Given data ->
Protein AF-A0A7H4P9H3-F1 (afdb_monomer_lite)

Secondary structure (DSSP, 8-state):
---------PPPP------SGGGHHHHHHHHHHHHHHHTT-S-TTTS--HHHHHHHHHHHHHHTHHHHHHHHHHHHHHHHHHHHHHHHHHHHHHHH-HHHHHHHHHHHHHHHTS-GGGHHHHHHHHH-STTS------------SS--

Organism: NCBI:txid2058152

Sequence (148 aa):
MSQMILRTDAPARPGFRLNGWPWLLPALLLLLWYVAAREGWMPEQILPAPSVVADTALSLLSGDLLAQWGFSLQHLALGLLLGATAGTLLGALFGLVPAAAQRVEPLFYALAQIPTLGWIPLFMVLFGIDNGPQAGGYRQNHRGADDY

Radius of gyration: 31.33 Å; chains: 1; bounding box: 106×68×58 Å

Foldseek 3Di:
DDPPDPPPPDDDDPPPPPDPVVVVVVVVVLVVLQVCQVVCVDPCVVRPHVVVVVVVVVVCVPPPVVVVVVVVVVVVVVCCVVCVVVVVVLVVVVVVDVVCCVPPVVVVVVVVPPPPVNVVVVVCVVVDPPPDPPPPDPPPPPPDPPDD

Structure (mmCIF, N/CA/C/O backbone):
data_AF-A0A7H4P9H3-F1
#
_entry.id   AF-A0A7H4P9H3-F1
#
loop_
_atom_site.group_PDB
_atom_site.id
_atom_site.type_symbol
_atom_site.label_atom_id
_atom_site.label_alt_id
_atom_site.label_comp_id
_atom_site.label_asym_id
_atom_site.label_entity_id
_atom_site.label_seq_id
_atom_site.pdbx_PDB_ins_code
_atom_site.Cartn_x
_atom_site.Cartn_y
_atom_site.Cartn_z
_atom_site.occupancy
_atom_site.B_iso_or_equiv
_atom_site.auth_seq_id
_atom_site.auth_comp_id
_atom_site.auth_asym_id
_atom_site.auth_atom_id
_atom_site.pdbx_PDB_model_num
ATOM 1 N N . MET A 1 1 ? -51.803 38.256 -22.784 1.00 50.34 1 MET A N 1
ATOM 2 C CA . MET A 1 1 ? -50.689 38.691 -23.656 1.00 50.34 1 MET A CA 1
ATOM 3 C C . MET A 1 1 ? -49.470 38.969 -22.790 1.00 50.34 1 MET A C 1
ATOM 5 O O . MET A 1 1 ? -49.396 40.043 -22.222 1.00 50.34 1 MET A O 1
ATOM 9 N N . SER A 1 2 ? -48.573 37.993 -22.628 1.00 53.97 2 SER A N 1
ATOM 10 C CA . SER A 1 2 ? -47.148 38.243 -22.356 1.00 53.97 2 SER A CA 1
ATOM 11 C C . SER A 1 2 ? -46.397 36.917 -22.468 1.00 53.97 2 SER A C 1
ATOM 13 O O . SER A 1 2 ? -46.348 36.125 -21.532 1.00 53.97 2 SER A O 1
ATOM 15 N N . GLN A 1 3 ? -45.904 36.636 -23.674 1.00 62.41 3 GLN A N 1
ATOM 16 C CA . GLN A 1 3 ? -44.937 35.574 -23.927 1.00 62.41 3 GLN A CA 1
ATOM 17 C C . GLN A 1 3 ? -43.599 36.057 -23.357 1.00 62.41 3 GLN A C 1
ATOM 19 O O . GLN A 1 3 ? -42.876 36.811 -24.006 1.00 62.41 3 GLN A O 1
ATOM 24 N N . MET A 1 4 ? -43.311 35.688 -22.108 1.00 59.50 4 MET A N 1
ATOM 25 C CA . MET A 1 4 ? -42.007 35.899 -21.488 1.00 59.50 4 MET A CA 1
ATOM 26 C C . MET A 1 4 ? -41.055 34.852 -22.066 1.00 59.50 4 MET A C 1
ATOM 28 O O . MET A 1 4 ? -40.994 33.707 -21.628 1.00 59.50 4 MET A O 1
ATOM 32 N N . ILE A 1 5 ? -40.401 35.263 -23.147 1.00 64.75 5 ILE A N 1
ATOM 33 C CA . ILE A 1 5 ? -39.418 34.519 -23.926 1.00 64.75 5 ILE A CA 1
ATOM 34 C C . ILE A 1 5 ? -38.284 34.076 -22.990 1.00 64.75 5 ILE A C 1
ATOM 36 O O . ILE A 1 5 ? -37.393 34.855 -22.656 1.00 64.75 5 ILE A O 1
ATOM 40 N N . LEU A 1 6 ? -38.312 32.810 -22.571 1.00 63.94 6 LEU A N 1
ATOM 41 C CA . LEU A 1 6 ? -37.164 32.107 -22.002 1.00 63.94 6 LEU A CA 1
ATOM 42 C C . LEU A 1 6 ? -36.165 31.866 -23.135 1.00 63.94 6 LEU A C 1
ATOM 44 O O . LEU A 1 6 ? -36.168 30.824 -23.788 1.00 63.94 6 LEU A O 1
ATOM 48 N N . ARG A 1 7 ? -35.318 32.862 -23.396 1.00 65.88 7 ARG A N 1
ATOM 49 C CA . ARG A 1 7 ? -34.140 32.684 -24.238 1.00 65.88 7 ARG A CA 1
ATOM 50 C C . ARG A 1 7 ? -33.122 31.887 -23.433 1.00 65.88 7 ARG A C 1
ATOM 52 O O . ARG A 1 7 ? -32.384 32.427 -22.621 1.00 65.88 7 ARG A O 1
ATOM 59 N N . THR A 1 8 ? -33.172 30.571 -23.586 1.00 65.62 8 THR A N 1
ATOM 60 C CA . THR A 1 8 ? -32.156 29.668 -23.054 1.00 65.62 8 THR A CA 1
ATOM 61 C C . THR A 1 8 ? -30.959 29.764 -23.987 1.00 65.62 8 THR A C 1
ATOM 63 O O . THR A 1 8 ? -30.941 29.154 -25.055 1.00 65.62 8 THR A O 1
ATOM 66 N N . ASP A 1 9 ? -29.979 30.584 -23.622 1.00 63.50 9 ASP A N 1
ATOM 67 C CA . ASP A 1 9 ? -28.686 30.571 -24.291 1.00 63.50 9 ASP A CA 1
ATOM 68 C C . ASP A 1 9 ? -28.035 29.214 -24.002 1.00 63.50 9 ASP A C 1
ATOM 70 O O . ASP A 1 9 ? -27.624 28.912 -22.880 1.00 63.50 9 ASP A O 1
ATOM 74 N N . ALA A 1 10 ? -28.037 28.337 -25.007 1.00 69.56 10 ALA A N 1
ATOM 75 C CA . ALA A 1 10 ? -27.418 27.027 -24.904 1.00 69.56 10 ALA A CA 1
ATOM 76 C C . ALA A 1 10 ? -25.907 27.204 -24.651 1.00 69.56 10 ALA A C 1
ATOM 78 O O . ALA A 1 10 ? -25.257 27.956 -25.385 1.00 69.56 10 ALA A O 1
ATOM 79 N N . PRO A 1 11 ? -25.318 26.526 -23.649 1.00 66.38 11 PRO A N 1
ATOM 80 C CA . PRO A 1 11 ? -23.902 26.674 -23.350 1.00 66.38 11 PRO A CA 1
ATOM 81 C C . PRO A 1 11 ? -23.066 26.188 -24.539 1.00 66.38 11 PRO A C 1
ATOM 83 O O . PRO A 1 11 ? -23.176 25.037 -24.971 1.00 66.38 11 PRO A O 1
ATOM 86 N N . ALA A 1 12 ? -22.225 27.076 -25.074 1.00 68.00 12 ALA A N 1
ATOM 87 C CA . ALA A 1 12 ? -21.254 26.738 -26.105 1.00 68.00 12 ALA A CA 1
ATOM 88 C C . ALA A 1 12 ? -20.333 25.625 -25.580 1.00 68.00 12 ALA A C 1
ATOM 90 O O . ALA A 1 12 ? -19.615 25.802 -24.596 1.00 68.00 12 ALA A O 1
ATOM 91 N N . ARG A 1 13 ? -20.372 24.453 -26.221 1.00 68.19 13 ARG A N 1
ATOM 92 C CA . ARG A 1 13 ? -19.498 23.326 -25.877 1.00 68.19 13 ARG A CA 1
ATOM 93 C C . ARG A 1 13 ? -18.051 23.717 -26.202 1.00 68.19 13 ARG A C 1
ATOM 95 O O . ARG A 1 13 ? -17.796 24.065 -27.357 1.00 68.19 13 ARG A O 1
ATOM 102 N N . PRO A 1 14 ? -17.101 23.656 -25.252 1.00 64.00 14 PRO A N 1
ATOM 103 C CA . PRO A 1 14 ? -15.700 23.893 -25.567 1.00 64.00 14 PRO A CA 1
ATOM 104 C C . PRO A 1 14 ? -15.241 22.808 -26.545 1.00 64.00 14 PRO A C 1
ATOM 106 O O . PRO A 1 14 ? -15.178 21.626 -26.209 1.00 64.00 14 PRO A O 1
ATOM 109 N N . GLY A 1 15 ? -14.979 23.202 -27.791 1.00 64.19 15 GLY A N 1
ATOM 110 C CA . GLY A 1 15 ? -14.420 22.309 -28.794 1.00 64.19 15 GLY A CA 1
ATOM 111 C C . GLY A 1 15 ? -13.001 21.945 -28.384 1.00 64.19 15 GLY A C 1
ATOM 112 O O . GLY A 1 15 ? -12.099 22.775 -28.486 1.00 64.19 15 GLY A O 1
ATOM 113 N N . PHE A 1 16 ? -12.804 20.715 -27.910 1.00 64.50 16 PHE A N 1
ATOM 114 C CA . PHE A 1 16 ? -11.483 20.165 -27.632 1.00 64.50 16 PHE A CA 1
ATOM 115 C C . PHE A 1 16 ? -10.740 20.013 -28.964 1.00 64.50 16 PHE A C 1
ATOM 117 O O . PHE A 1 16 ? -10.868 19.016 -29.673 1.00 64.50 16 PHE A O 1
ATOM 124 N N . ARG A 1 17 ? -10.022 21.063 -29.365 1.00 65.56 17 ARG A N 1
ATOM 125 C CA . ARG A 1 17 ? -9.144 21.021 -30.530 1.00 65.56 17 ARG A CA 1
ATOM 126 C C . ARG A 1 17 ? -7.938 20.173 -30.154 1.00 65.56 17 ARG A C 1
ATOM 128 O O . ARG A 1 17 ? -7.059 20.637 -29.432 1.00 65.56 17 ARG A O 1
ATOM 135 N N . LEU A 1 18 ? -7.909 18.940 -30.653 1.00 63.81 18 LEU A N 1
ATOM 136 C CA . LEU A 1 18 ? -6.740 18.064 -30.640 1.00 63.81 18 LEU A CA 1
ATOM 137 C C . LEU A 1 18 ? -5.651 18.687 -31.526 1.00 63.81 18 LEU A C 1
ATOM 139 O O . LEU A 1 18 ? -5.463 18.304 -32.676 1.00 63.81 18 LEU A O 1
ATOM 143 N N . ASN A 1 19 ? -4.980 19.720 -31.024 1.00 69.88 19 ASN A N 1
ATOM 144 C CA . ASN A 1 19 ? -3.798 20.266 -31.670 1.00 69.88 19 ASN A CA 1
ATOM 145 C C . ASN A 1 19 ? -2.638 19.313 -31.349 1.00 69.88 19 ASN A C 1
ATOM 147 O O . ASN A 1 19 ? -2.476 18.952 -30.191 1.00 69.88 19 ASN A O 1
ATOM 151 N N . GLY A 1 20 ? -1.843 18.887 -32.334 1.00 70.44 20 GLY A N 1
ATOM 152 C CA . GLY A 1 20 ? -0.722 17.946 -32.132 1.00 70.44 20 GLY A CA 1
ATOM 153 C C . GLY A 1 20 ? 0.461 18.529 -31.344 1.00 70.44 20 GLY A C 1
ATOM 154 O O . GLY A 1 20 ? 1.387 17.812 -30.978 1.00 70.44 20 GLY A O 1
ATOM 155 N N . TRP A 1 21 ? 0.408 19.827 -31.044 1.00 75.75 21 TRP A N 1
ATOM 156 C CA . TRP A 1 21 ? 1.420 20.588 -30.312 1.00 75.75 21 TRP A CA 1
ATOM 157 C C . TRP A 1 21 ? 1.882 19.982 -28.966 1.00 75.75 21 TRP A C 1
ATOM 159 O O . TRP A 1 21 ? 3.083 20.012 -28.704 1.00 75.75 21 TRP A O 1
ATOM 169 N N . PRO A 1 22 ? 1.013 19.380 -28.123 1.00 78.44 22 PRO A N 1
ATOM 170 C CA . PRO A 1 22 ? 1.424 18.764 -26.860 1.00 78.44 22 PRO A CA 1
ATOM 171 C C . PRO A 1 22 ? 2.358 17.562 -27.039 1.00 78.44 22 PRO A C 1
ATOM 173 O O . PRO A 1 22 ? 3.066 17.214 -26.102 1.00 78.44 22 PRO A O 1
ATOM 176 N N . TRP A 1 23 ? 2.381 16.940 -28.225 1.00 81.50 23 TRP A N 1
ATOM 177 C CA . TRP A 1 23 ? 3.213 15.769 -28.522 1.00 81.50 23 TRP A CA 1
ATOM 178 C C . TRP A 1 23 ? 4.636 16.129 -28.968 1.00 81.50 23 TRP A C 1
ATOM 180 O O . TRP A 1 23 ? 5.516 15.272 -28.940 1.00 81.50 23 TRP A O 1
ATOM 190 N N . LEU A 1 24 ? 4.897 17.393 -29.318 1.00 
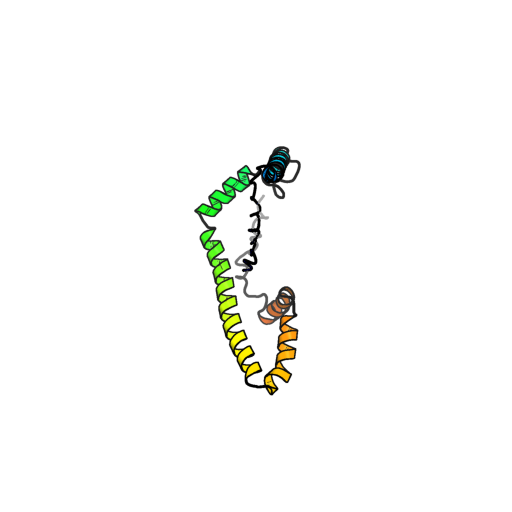82.00 24 LEU A N 1
ATOM 191 C CA . LEU A 1 24 ? 6.240 17.853 -29.691 1.00 82.00 24 LEU A CA 1
ATOM 192 C C . LEU A 1 24 ? 7.212 17.800 -28.508 1.00 82.00 24 LEU A C 1
ATOM 194 O O . LEU A 1 24 ? 8.365 17.420 -28.680 1.00 82.00 24 LEU A O 1
ATOM 198 N N . LEU A 1 25 ? 6.740 18.141 -27.306 1.00 82.25 25 LEU A N 1
ATOM 199 C CA . LEU A 1 25 ? 7.551 18.128 -26.089 1.00 82.25 25 LEU A CA 1
ATOM 200 C C . LEU A 1 25 ? 8.035 16.710 -25.704 1.00 82.25 25 LEU A C 1
ATOM 202 O O . LEU A 1 25 ? 9.245 16.536 -25.556 1.00 82.25 25 LEU A O 1
ATOM 206 N N . PRO A 1 26 ? 7.167 15.680 -25.590 1.00 83.19 26 PRO A N 1
ATOM 207 C CA . PRO A 1 26 ? 7.621 14.319 -25.311 1.00 83.19 26 PRO A CA 1
ATOM 208 C C . PRO A 1 26 ? 8.455 13.736 -26.458 1.00 83.19 26 PRO A C 1
ATOM 210 O O . PRO A 1 26 ? 9.421 13.029 -26.190 1.00 83.19 26 PRO A O 1
ATOM 213 N N . ALA A 1 27 ? 8.147 14.060 -27.720 1.00 83.44 27 ALA A N 1
ATOM 214 C CA . ALA A 1 27 ? 8.945 13.606 -28.860 1.00 83.44 27 ALA A CA 1
ATOM 215 C C . ALA A 1 27 ? 10.370 14.186 -28.844 1.00 83.44 27 ALA A C 1
ATOM 217 O O . ALA A 1 27 ? 11.335 13.454 -29.059 1.00 83.44 27 ALA A O 1
ATOM 218 N N . LEU A 1 28 ? 10.518 15.479 -28.538 1.00 85.12 28 LEU A N 1
ATOM 219 C CA . LEU A 1 28 ? 11.826 16.120 -28.397 1.00 85.12 28 LEU A CA 1
ATOM 220 C C . LEU A 1 28 ? 12.618 15.521 -27.229 1.00 85.12 28 LEU A C 1
ATOM 222 O O . LEU A 1 28 ? 13.813 15.268 -27.366 1.00 85.12 28 LEU A O 1
ATOM 226 N N . LEU A 1 29 ? 11.951 15.257 -26.104 1.00 83.19 29 LEU A N 1
ATOM 227 C CA . LEU A 1 29 ? 12.568 14.631 -24.937 1.00 83.19 29 LEU A CA 1
ATOM 228 C C . LEU A 1 29 ? 13.059 13.209 -25.246 1.00 83.19 29 LEU A C 1
ATOM 230 O O . LEU A 1 29 ? 14.183 12.865 -24.892 1.00 83.19 29 LEU A O 1
ATOM 234 N N . LEU A 1 30 ? 12.252 12.409 -25.950 1.00 80.38 30 LEU A N 1
ATOM 235 C CA . LEU A 1 30 ? 12.633 11.073 -26.423 1.00 80.38 30 LEU A CA 1
ATOM 236 C C . LEU A 1 30 ? 13.840 11.126 -27.366 1.00 80.38 30 LEU A C 1
ATOM 238 O O . LEU A 1 30 ? 14.734 10.289 -27.273 1.00 80.38 30 LEU A O 1
ATOM 242 N N . LEU A 1 31 ? 13.885 12.118 -28.257 1.00 80.50 31 LEU A N 1
ATOM 243 C CA . LEU A 1 31 ? 14.992 12.288 -29.193 1.00 80.50 31 LEU A CA 1
ATOM 244 C C . LEU A 1 31 ? 16.279 12.707 -28.470 1.00 80.50 31 LEU A C 1
ATOM 246 O O . LEU A 1 31 ? 17.341 12.150 -28.740 1.00 80.50 31 LEU A O 1
ATOM 250 N N . LEU A 1 32 ? 16.183 13.628 -27.508 1.00 80.44 32 LEU A N 1
ATOM 251 C CA . LEU A 1 32 ? 17.313 14.025 -26.668 1.00 80.44 32 LEU A CA 1
ATOM 252 C C . LEU A 1 32 ? 17.823 12.846 -25.828 1.00 80.44 32 LEU A C 1
ATOM 254 O O . LEU A 1 32 ? 19.031 12.652 -25.713 1.00 80.44 32 LEU A O 1
ATOM 258 N N . TRP A 1 33 ? 16.907 12.030 -25.303 1.00 76.50 33 TRP A N 1
ATOM 259 C CA . TRP A 1 33 ? 17.234 10.800 -24.589 1.00 76.50 33 TRP A CA 1
ATOM 260 C C . TRP A 1 33 ? 17.967 9.791 -25.482 1.00 76.50 33 TRP A C 1
ATOM 262 O O . TRP A 1 33 ? 19.010 9.275 -25.084 1.00 76.50 33 TRP A O 1
ATOM 272 N N . TYR A 1 34 ? 17.473 9.562 -26.703 1.00 74.81 34 TYR A N 1
ATOM 273 C CA . TYR A 1 34 ? 18.114 8.684 -27.685 1.00 74.81 34 TYR A CA 1
ATOM 274 C C . TYR A 1 34 ? 19.552 9.124 -27.993 1.00 74.81 34 TYR A C 1
ATOM 276 O O . TYR A 1 34 ? 20.463 8.297 -27.994 1.00 74.81 34 TYR A O 1
ATOM 284 N N . VAL A 1 35 ? 19.768 10.425 -28.216 1.00 73.75 35 VAL A N 1
ATOM 285 C CA . VAL A 1 35 ? 21.100 10.983 -28.499 1.00 73.75 35 VAL A CA 1
ATOM 286 C C . VAL A 1 35 ? 22.020 10.853 -27.284 1.00 73.75 35 VAL A C 1
ATOM 288 O O . VAL A 1 35 ? 23.136 10.362 -27.426 1.00 73.75 35 VAL A O 1
ATOM 291 N N . ALA A 1 36 ? 21.547 11.214 -26.087 1.00 71.69 36 ALA A N 1
ATOM 292 C CA . ALA A 1 36 ? 22.340 11.133 -24.860 1.00 71.69 36 ALA A CA 1
ATOM 293 C C . ALA A 1 36 ? 22.748 9.690 -24.508 1.0
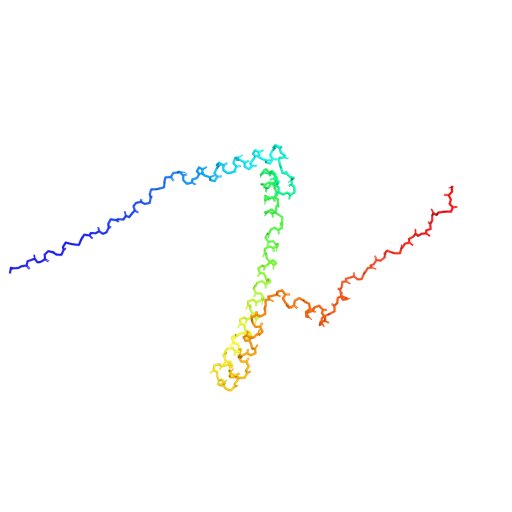0 71.69 36 ALA A C 1
ATOM 295 O O . ALA A 1 36 ? 23.869 9.464 -24.052 1.00 71.69 36 ALA A O 1
ATOM 296 N N . ALA A 1 37 ? 21.860 8.719 -24.747 1.00 67.94 37 ALA A N 1
ATOM 297 C CA . ALA A 1 37 ? 22.150 7.304 -24.537 1.00 67.94 37 ALA A CA 1
ATOM 298 C C . ALA A 1 37 ? 23.123 6.745 -25.591 1.00 67.94 37 ALA A C 1
ATOM 300 O O . ALA A 1 37 ? 23.994 5.949 -25.255 1.00 67.94 37 ALA A O 1
ATOM 301 N N . ARG A 1 38 ? 23.015 7.174 -26.858 1.00 68.75 38 ARG A N 1
ATOM 302 C CA . ARG A 1 38 ? 23.899 6.712 -27.943 1.00 68.75 38 ARG A CA 1
ATOM 303 C C . ARG A 1 38 ? 25.321 7.267 -27.835 1.00 68.75 38 ARG A C 1
ATOM 305 O O . ARG A 1 38 ? 26.267 6.546 -28.125 1.00 68.75 38 ARG A O 1
ATOM 312 N N . GLU A 1 39 ? 25.466 8.528 -27.437 1.00 71.25 39 GLU A N 1
ATOM 313 C CA . GLU A 1 39 ? 26.770 9.193 -27.283 1.00 71.25 39 GLU A CA 1
ATOM 314 C C . GLU A 1 39 ? 27.473 8.840 -25.957 1.00 71.25 39 GLU A C 1
ATOM 316 O O . GLU A 1 39 ? 28.557 9.348 -25.673 1.00 71.25 39 GLU A O 1
ATOM 321 N N . GLY A 1 40 ? 26.873 7.977 -25.125 1.00 64.62 40 GLY A N 1
ATOM 322 C CA . GLY A 1 40 ? 27.494 7.484 -23.892 1.00 64.62 40 GLY A CA 1
ATOM 323 C C . GLY A 1 40 ? 27.714 8.564 -22.830 1.00 64.62 40 GLY A C 1
ATOM 324 O O . GLY A 1 40 ? 28.597 8.429 -21.985 1.00 64.62 40 GLY A O 1
ATOM 325 N N . TRP A 1 41 ? 26.927 9.646 -22.852 1.00 64.88 41 TRP A N 1
ATOM 326 C CA . TRP A 1 41 ? 27.062 10.761 -21.903 1.00 64.88 41 TRP A CA 1
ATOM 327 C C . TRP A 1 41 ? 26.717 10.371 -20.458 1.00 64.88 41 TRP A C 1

Assignment -> Copy only this from above: the line containing "ATOM 274 C C", the line containing "ATOM 295 O O", and all lines between, printed exactly. Leave out the pictures.

Task solution ->
ATOM 274 C C . TYR A 1 34 ? 19.552 9.124 -27.993 1.00 74.81 34 TYR A C 1
ATOM 276 O O . TYR A 1 34 ? 20.463 8.297 -27.994 1.00 74.81 34 TYR A O 1
ATOM 284 N N . VAL A 1 35 ? 19.768 10.425 -28.216 1.00 73.75 35 VAL A N 1
ATOM 285 C CA . VAL A 1 35 ? 21.100 10.983 -28.499 1.00 73.75 35 VAL A CA 1
ATOM 286 C C . VAL A 1 35 ? 22.020 10.853 -27.284 1.00 73.75 35 VAL A C 1
ATOM 288 O O . VAL A 1 35 ? 23.136 10.362 -27.426 1.00 73.75 35 VAL A O 1
ATOM 291 N N . ALA A 1 36 ? 21.547 11.214 -26.087 1.00 71.69 36 ALA A N 1
ATOM 292 C CA . ALA A 1 36 ? 22.340 11.133 -24.860 1.00 71.69 36 ALA A CA 1
ATOM 293 C C . ALA A 1 36 ? 22.748 9.690 -24.508 1.0
0 71.69 36 ALA A C 1
ATOM 295 O O . ALA A 1 36 ? 23.869 9.464 -24.052 1.00 71.69 36 ALA A O 1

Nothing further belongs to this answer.